■ **MATERIAL SHOWN**
┌────────

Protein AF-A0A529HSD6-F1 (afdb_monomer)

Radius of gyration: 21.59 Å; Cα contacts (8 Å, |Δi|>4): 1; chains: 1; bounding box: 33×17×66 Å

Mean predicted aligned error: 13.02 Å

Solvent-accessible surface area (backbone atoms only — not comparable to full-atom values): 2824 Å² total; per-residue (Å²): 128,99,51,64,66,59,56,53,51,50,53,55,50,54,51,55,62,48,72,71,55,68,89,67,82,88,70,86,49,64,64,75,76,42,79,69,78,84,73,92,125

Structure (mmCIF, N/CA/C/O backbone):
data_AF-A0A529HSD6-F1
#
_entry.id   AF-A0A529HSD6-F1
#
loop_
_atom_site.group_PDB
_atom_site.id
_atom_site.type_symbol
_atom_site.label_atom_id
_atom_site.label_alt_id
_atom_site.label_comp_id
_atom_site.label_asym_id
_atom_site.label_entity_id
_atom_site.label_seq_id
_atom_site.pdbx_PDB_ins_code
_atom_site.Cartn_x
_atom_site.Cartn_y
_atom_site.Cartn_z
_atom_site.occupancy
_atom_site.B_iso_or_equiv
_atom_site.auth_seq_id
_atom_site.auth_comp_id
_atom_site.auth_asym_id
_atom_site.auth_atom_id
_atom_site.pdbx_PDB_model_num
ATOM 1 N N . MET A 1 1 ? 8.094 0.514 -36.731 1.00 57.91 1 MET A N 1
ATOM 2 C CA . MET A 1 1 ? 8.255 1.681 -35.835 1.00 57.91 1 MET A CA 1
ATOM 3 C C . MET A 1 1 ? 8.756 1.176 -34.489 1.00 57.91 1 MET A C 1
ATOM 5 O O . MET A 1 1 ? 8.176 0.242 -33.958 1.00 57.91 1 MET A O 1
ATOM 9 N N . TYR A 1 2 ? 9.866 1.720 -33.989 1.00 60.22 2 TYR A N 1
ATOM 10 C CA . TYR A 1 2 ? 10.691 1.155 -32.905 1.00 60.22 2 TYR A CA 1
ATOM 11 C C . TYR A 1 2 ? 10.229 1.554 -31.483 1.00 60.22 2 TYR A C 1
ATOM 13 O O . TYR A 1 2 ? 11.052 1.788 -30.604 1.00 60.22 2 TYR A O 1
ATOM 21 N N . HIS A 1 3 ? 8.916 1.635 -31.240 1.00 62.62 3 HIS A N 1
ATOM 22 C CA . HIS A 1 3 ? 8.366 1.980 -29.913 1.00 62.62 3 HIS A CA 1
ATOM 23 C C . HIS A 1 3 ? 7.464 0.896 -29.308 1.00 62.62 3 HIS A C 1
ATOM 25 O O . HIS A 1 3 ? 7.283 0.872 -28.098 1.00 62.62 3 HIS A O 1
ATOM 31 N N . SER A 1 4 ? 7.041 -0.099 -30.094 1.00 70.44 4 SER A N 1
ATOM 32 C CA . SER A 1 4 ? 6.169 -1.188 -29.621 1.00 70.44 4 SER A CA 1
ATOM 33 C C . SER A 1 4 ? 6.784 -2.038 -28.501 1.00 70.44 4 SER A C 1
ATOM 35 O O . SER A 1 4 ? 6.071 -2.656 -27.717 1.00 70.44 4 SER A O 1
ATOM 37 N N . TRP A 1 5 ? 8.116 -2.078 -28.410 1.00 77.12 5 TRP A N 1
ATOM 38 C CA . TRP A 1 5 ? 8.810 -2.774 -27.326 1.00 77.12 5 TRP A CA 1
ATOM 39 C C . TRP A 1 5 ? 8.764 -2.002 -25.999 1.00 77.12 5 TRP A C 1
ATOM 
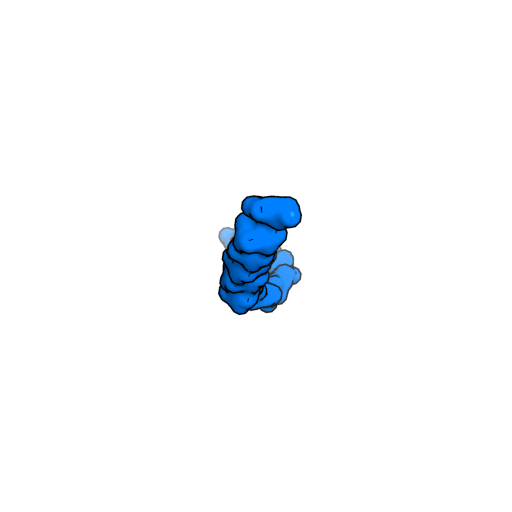41 O O . TRP A 1 5 ? 8.681 -2.626 -24.941 1.00 77.12 5 TRP A O 1
ATOM 51 N N . LEU A 1 6 ? 8.766 -0.664 -26.050 1.00 76.94 6 LEU A N 1
ATOM 52 C CA . LEU A 1 6 ? 8.597 0.177 -24.862 1.00 76.94 6 LEU A CA 1
ATOM 53 C C . LEU A 1 6
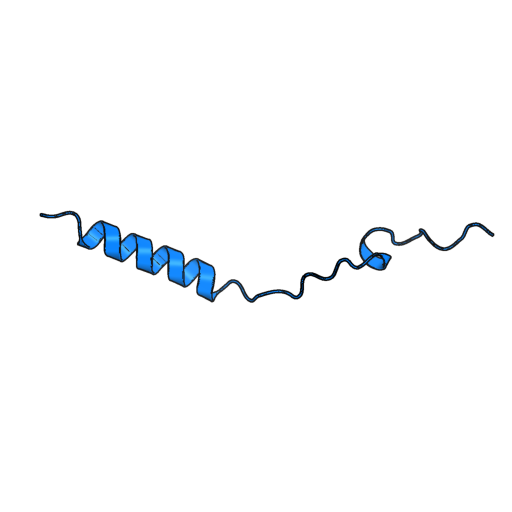 ? 7.163 0.081 -24.335 1.00 76.94 6 LEU A C 1
ATOM 55 O O . LEU A 1 6 ? 6.982 -0.122 -23.136 1.00 76.94 6 LEU A O 1
ATOM 59 N N . ASP A 1 7 ? 6.175 0.109 -25.231 1.00 76.75 7 ASP A N 1
ATOM 60 C CA . ASP A 1 7 ? 4.759 -0.025 -24.870 1.00 76.75 7 ASP A CA 1
ATOM 61 C C . ASP A 1 7 ? 4.488 -1.367 -24.173 1.00 76.75 7 ASP A C 1
ATOM 63 O O . ASP A 1 7 ? 3.873 -1.424 -23.108 1.00 76.75 7 ASP A O 1
ATOM 67 N N . HIS A 1 8 ? 5.032 -2.461 -24.719 1.00 78.38 8 HIS A N 1
ATOM 68 C CA . HIS A 1 8 ? 4.822 -3.790 -24.150 1.00 78.38 8 HIS A CA 1
ATOM 69 C C . HIS A 1 8 ? 5.549 -3.995 -22.814 1.00 78.38 8 HIS A C 1
ATOM 71 O O . HIS A 1 8 ? 5.091 -4.751 -21.955 1.00 78.38 8 HIS A O 1
ATOM 77 N N . TRP A 1 9 ? 6.693 -3.335 -22.612 1.00 83.19 9 TRP A N 1
ATOM 78 C CA . TRP A 1 9 ? 7.406 -3.390 -21.338 1.00 83.19 9 TRP A CA 1
ATOM 79 C C . TRP A 1 9 ? 6.651 -2.663 -20.228 1.00 83.19 9 TRP A C 1
ATOM 81 O O . TRP A 1 9 ? 6.592 -3.166 -19.101 1.00 83.19 9 TRP A O 1
ATOM 91 N N . ASP A 1 10 ? 6.056 -1.515 -20.544 1.00 83.56 10 ASP A N 1
ATOM 92 C CA . ASP A 1 10 ? 5.310 -0.740 -19.562 1.00 83.56 10 ASP A CA 1
ATOM 93 C C . ASP A 1 10 ? 3.993 -1.425 -19.179 1.00 83.56 10 ASP A C 1
ATOM 95 O O . ASP A 1 10 ? 3.708 -1.605 -17.994 1.00 83.56 10 ASP A O 1
ATOM 99 N N . GLU A 1 11 ? 3.274 -1.971 -20.163 1.00 83.25 11 GLU A N 1
ATOM 100 C CA . GLU A 1 11 ? 2.064 -2.768 -19.940 1.00 83.25 11 GLU A CA 1
ATOM 101 C C . GLU A 1 11 ? 2.333 -3.983 -19.030 1.00 83.25 11 GLU A C 1
ATOM 103 O O . GLU A 1 11 ? 1.582 -4.268 -18.090 1.00 83.25 11 GLU A O 1
ATOM 108 N N . ARG A 1 12 ? 3.457 -4.683 -19.241 1.00 82.62 12 ARG A N 1
ATOM 109 C CA . ARG A 1 12 ? 3.837 -5.849 -18.425 1.00 82.62 12 ARG A CA 1
ATOM 110 C C . ARG A 1 12 ? 4.218 -5.467 -16.996 1.00 82.62 12 ARG A C 1
ATOM 112 O O . ARG A 1 12 ? 3.991 -6.256 -16.076 1.00 82.62 12 ARG A O 1
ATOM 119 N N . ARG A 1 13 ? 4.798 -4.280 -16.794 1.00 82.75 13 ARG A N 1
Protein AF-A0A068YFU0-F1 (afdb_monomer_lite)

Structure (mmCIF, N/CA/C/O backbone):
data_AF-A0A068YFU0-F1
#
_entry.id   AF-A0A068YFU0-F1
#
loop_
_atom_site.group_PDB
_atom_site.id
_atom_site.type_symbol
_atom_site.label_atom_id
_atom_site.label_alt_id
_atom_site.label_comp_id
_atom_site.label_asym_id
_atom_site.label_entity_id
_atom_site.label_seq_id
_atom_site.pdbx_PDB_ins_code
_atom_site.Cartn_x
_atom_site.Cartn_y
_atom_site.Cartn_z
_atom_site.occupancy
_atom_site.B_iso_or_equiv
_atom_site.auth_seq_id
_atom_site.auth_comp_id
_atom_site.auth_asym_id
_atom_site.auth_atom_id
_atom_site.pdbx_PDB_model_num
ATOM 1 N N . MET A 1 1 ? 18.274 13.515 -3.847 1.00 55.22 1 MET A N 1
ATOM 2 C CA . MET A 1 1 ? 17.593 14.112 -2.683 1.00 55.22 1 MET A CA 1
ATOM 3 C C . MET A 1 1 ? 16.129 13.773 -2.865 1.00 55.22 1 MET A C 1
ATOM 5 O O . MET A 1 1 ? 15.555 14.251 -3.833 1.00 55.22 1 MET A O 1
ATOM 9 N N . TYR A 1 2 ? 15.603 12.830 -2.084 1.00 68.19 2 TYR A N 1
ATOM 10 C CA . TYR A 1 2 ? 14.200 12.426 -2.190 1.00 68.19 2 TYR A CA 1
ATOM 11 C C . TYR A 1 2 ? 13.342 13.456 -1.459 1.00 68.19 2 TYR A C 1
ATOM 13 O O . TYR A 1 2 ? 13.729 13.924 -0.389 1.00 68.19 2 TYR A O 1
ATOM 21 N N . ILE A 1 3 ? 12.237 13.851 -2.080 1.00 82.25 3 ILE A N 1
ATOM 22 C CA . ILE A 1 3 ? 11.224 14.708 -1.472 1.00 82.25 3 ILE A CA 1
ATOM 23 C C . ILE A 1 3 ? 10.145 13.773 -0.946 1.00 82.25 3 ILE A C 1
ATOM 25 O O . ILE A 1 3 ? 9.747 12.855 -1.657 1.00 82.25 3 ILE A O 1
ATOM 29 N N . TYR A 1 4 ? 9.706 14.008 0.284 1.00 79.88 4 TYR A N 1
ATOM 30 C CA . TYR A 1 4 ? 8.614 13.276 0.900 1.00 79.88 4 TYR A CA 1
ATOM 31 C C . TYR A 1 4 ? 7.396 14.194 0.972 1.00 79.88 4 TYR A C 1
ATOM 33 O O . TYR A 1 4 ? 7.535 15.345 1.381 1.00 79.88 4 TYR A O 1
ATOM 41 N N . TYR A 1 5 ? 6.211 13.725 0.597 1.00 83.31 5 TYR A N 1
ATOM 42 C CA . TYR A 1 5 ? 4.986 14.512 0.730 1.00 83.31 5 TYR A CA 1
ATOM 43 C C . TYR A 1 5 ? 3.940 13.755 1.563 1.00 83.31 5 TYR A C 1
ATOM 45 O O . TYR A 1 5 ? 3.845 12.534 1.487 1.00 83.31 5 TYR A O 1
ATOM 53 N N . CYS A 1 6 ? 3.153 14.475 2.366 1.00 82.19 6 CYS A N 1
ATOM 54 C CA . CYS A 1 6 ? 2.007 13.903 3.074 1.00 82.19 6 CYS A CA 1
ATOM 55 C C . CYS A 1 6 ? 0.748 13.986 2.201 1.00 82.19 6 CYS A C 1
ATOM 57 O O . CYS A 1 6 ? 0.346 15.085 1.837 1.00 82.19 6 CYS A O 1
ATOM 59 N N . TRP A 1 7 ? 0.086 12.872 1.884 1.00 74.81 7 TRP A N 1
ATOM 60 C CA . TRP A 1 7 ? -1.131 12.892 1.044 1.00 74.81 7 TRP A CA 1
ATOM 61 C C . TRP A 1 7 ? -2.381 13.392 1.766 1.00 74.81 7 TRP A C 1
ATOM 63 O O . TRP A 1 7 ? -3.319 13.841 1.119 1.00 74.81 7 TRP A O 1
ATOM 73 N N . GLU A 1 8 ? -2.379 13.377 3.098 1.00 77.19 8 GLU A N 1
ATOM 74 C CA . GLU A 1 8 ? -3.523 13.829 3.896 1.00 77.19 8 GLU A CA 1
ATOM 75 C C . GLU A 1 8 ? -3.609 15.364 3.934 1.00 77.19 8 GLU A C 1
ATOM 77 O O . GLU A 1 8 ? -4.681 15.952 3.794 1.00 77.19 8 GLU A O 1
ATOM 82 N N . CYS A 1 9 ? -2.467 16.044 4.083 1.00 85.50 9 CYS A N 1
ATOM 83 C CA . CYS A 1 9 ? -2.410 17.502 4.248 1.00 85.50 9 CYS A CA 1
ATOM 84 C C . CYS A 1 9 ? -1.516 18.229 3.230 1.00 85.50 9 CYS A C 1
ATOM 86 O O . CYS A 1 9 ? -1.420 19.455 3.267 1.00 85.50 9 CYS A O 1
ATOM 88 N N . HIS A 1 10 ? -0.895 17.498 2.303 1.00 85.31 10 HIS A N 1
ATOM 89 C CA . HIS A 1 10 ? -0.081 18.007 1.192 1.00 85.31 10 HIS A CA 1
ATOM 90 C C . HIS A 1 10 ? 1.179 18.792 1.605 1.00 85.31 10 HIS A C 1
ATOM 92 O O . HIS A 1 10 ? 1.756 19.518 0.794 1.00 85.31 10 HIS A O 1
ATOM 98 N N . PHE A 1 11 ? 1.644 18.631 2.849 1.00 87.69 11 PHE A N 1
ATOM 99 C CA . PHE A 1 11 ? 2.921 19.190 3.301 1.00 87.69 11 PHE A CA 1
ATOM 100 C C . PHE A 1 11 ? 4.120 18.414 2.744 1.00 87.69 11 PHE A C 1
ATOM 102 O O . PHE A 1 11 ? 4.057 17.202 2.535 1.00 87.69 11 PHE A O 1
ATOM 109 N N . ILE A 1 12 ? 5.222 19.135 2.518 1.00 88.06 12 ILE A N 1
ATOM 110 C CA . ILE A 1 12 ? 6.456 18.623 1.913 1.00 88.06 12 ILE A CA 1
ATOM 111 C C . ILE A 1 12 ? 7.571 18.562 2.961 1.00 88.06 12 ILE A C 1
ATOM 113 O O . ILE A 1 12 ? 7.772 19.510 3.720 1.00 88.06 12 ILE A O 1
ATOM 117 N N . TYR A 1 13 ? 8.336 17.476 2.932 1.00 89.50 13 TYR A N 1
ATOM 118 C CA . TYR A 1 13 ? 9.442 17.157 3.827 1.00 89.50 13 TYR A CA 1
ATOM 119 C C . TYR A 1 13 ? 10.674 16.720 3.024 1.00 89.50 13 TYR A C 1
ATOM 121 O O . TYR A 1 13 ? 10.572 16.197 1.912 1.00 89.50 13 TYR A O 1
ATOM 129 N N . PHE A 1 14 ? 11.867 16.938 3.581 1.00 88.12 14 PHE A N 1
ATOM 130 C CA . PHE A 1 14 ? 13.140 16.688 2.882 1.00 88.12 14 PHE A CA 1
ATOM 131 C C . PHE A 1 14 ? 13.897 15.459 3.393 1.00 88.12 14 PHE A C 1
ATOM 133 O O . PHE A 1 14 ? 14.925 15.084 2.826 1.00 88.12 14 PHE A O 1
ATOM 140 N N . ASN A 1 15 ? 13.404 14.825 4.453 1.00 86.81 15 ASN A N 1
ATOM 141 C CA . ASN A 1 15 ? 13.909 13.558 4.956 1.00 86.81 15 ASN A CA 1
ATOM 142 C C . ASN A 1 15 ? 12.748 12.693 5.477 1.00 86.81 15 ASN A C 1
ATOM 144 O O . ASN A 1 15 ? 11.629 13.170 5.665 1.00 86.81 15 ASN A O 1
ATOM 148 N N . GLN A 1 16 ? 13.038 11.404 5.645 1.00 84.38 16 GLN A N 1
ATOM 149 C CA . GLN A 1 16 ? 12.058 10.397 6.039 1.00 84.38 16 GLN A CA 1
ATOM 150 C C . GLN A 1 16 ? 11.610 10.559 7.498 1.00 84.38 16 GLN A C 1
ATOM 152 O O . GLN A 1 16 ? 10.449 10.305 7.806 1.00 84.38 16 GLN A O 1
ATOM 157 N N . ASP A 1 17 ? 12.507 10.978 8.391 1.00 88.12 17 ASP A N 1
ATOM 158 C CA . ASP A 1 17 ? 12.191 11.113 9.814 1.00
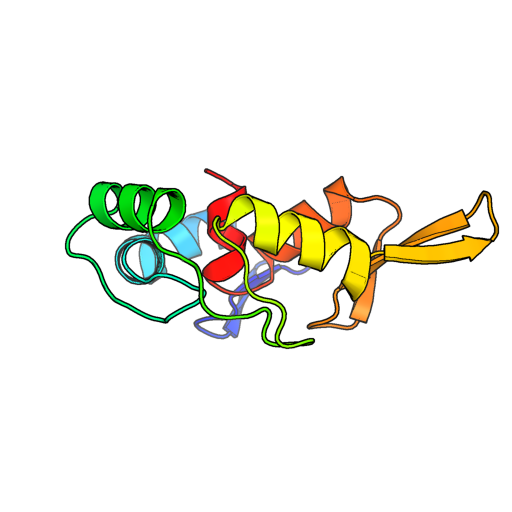 88.12 17 ASP A CA 1
ATOM 159 C C . ASP A 1 17 ? 11.149 12.218 10.044 1.00 88.12 17 ASP A C 1
ATOM 161 O O . ASP A 1 17 ? 10.167 11.988 10.748 1.00 88.12 17 ASP A O 1
ATOM 165 N N . ASP A 1 18 ? 11.280 13.357 9.357 1.00 89.44 18 ASP A N 1
ATOM 166 C CA . ASP A 1 18 ? 10.366 14.495 9.494 1.00 89.44 18 ASP A CA 1
ATOM 167 C C . ASP A 1 18 ? 8.928 14.146 9.070 1.00 89.44 18 ASP A C 1
ATOM 169 O O . ASP A 1 18 ? 7.971 14.498 9.763 1.00 89.44 18 ASP A O 1
ATOM 173 N N . ILE A 1 19 ? 8.747 13.444 7.941 1.00 85.69 19 ILE A N 1
ATOM 174 C CA . ILE A 1 19 ? 7.405 13.032 7.496 1.00 85.69 19 ILE A CA 1
ATOM 175 C C . ILE A 1 19 ? 6.808 11.976 8.435 1.00 85.69 19 ILE A C 1
ATOM 177 O O . ILE A 1 19 ? 5.606 12.003 8.700 1.00 85.69 19 ILE A O 1
ATOM 181 N N . LEU A 1 20 ? 7.632 11.074 8.982 1.00 83.69 20 LEU A N 1
ATOM 182 C CA . LEU A 1 20 ? 7.185 10.064 9.941 1.00 83.69 20 LEU A CA 1
ATOM 183 C C . LEU A 1 20 ? 6.767 10.682 11.277 1.00 83.69 20 LEU A C 1
ATOM 185 O O . LEU A 1 20 ? 5.789 10.221 11.867 1.00 83.69 20 LEU A O 1
ATOM 189 N N .
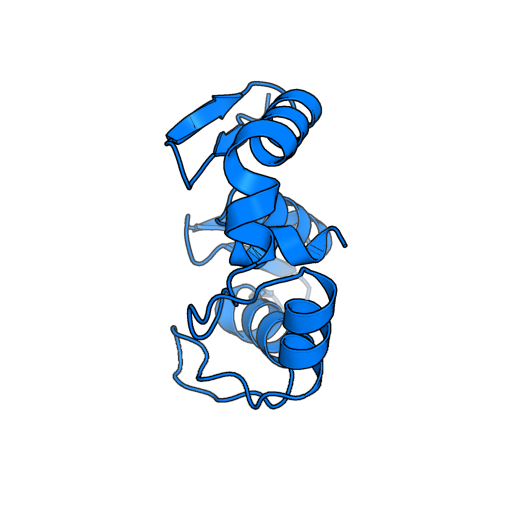 GLU A 1 21 ? 7.495 11.683 11.775 1.00 87.69 21 GLU A N 1
ATOM 190 C CA . GLU A 1 21 ? 7.107 12.441 12.969 1.00 87.69 21 GLU A CA 1
ATOM 191 C C . GLU A 1 21 ? 5.838 13.253 12.719 1.00 87.69 21 GLU A C 1
ATOM 193 O O . GLU A 1 21 ? 4.917 13.217 13.537 1.00 87.69 21 GLU A O 1
ATOM 198 N N . HIS A 1 22 ? 5.744 13.923 11.568 1.00 87.12 22 HIS A N 1
ATOM 199 C CA . HIS A 1 22 ? 4.543 14.649 11.177 1.00 87.12 22 HIS A CA 1
ATOM 200 C C . HIS A 1 22 ? 3.319 13.733 11.126 1.00 87.12 22 HIS A C 1
ATOM 202 O O . HIS A 1 22 ? 2.317 14.029 11.774 1.00 87.12 22 HIS A O 1
ATOM 208 N N . PHE A 1 23 ? 3.394 12.612 10.402 1.00 82.12 23 PHE A N 1
ATOM 209 C CA . PHE A 1 23 ? 2.270 11.687 10.292 1.00 82.12 23 PHE A CA 1
ATOM 210 C C . PHE A 1 23 ? 1.885 11.148 11.673 1.00 82.12 23 PHE A C 1
ATOM 212 O O . PHE A 1 23 ? 0.703 11.133 12.017 1.00 82.12 23 PHE A O 1
ATOM 219 N N . ARG A 1 24 ? 2.885 10.803 12.504 1.00 82.75 24 ARG A N 1
ATOM 220 C CA . ARG A 1 24 ? 2.675 10.363 13.890 1.00 82.75 24 ARG A CA 1
ATOM 221 C C . ARG A 1 24 ? 1.975 11.400 14.773 1.00 82.75 24 ARG A C 1
ATOM 223 O O . ARG A 1 24 ? 1.189 11.019 15.630 1.00 82.75 24 ARG A O 1
ATOM 230 N N . GLY A 1 25 ? 2.253 12.687 14.588 1.00 83.88 25 GLY A N 1
ATOM 231 C CA . GLY A 1 25 ? 1.670 13.754 15.406 1.00 83.88 25 GLY A CA 1
ATOM 232 C C . GLY A 1 25 ? 0.351 14.324 14.881 1.00 83.88 25 GLY A C 1
ATOM 233 O O . GLY A 1 25 ? -0.463 14.784 15.676 1.00 83.88 25 GLY A O 1
ATOM 234 N N . ALA A 1 26 ? 0.147 14.330 13.563 1.00 82.94 26 ALA A N 1
ATOM 235 C CA . ALA A 1 26 ? -0.959 15.044 12.919 1.00 82.94 26 ALA A CA 1
ATOM 236 C C . ALA A 1 26 ? -2.085 14.133 12.420 1.00 82.94 26 ALA A C 1
ATOM 238 O O . ALA A 1 26 ? -3.228 14.574 12.345 1.00 82.94 26 ALA A O 1
ATOM 239 N N . HIS A 1 27 ? -1.769 12.886 12.065 1.00 79.44 27 HIS A N 1
ATOM 240 C CA . HIS A 1 27 ? -2.696 11.997 11.357 1.00 79.44 27 HIS A CA 1
ATOM 241 C C . HIS A 1 27 ? -2.850 10.627 12.026 1.00 79.44 27 HIS A C 1
ATOM 243 O O . HIS A 1 27 ? -3.876 9.981 11.865 1.00 79.44 27 HIS A O 1
ATOM 249 N N . TYR A 1 28 ? -1.875 10.196 12.826 1.00 74.19 28 TYR A N 1
ATOM 250 C CA . TYR A 1 28 ? -1.779 8.860 13.424 1.00 74.19 28 TYR A CA 1
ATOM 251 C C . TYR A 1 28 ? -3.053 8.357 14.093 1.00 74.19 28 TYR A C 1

└────────

■ **GOAL OF THE EXERCISE**
I'd like the lines above repeated exactly, from the one that contains "ATOM 181 N N" through the one that contains "ATOM 199 C CA", with no pictures.

■ **SOLUTION**
ATOM 181 N N . LEU A 1 20 ? 7.632 11.074 8.982 1.00 83.69 20 LEU A N 1
ATOM 182 C CA . LEU A 1 20 ? 7.185 10.064 9.941 1.00 83.69 20 LEU A CA 1
ATOM 183 C C . LEU A 1 20 ? 6.767 10.682 11.277 1.00 83.69 20 LEU A C 1
ATOM 185 O O . LEU A 1 20 ? 5.789 10.221 11.867 1.00 83.69 20 LEU A O 1
ATOM 189 N N .
 GLU A 1 21 ? 7.495 11.683 11.775 1.00 87.69 21 GLU A N 1
ATOM 190 C CA . GLU A 1 21 ? 7.107 12.441 12.969 1.00 87.69 21 GLU A CA 1
ATOM 191 C C . GLU A 1 21 ? 5.838 13.253 12.719 1.00 87.69 21 GLU A C 1
ATOM 193 O O . GLU A 1 21 ? 4.917 13.217 13.537 1.00 87.69 21 GLU A O 1
ATOM 198 N N . HIS A 1 22 ? 5.744 13.923 11.568 1.00 87.12 22 HIS A N 1
ATOM 199 C CA . HIS A 1 22 ? 4.543 14.649 11.177 1.00 87.12 22 HIS A CA 1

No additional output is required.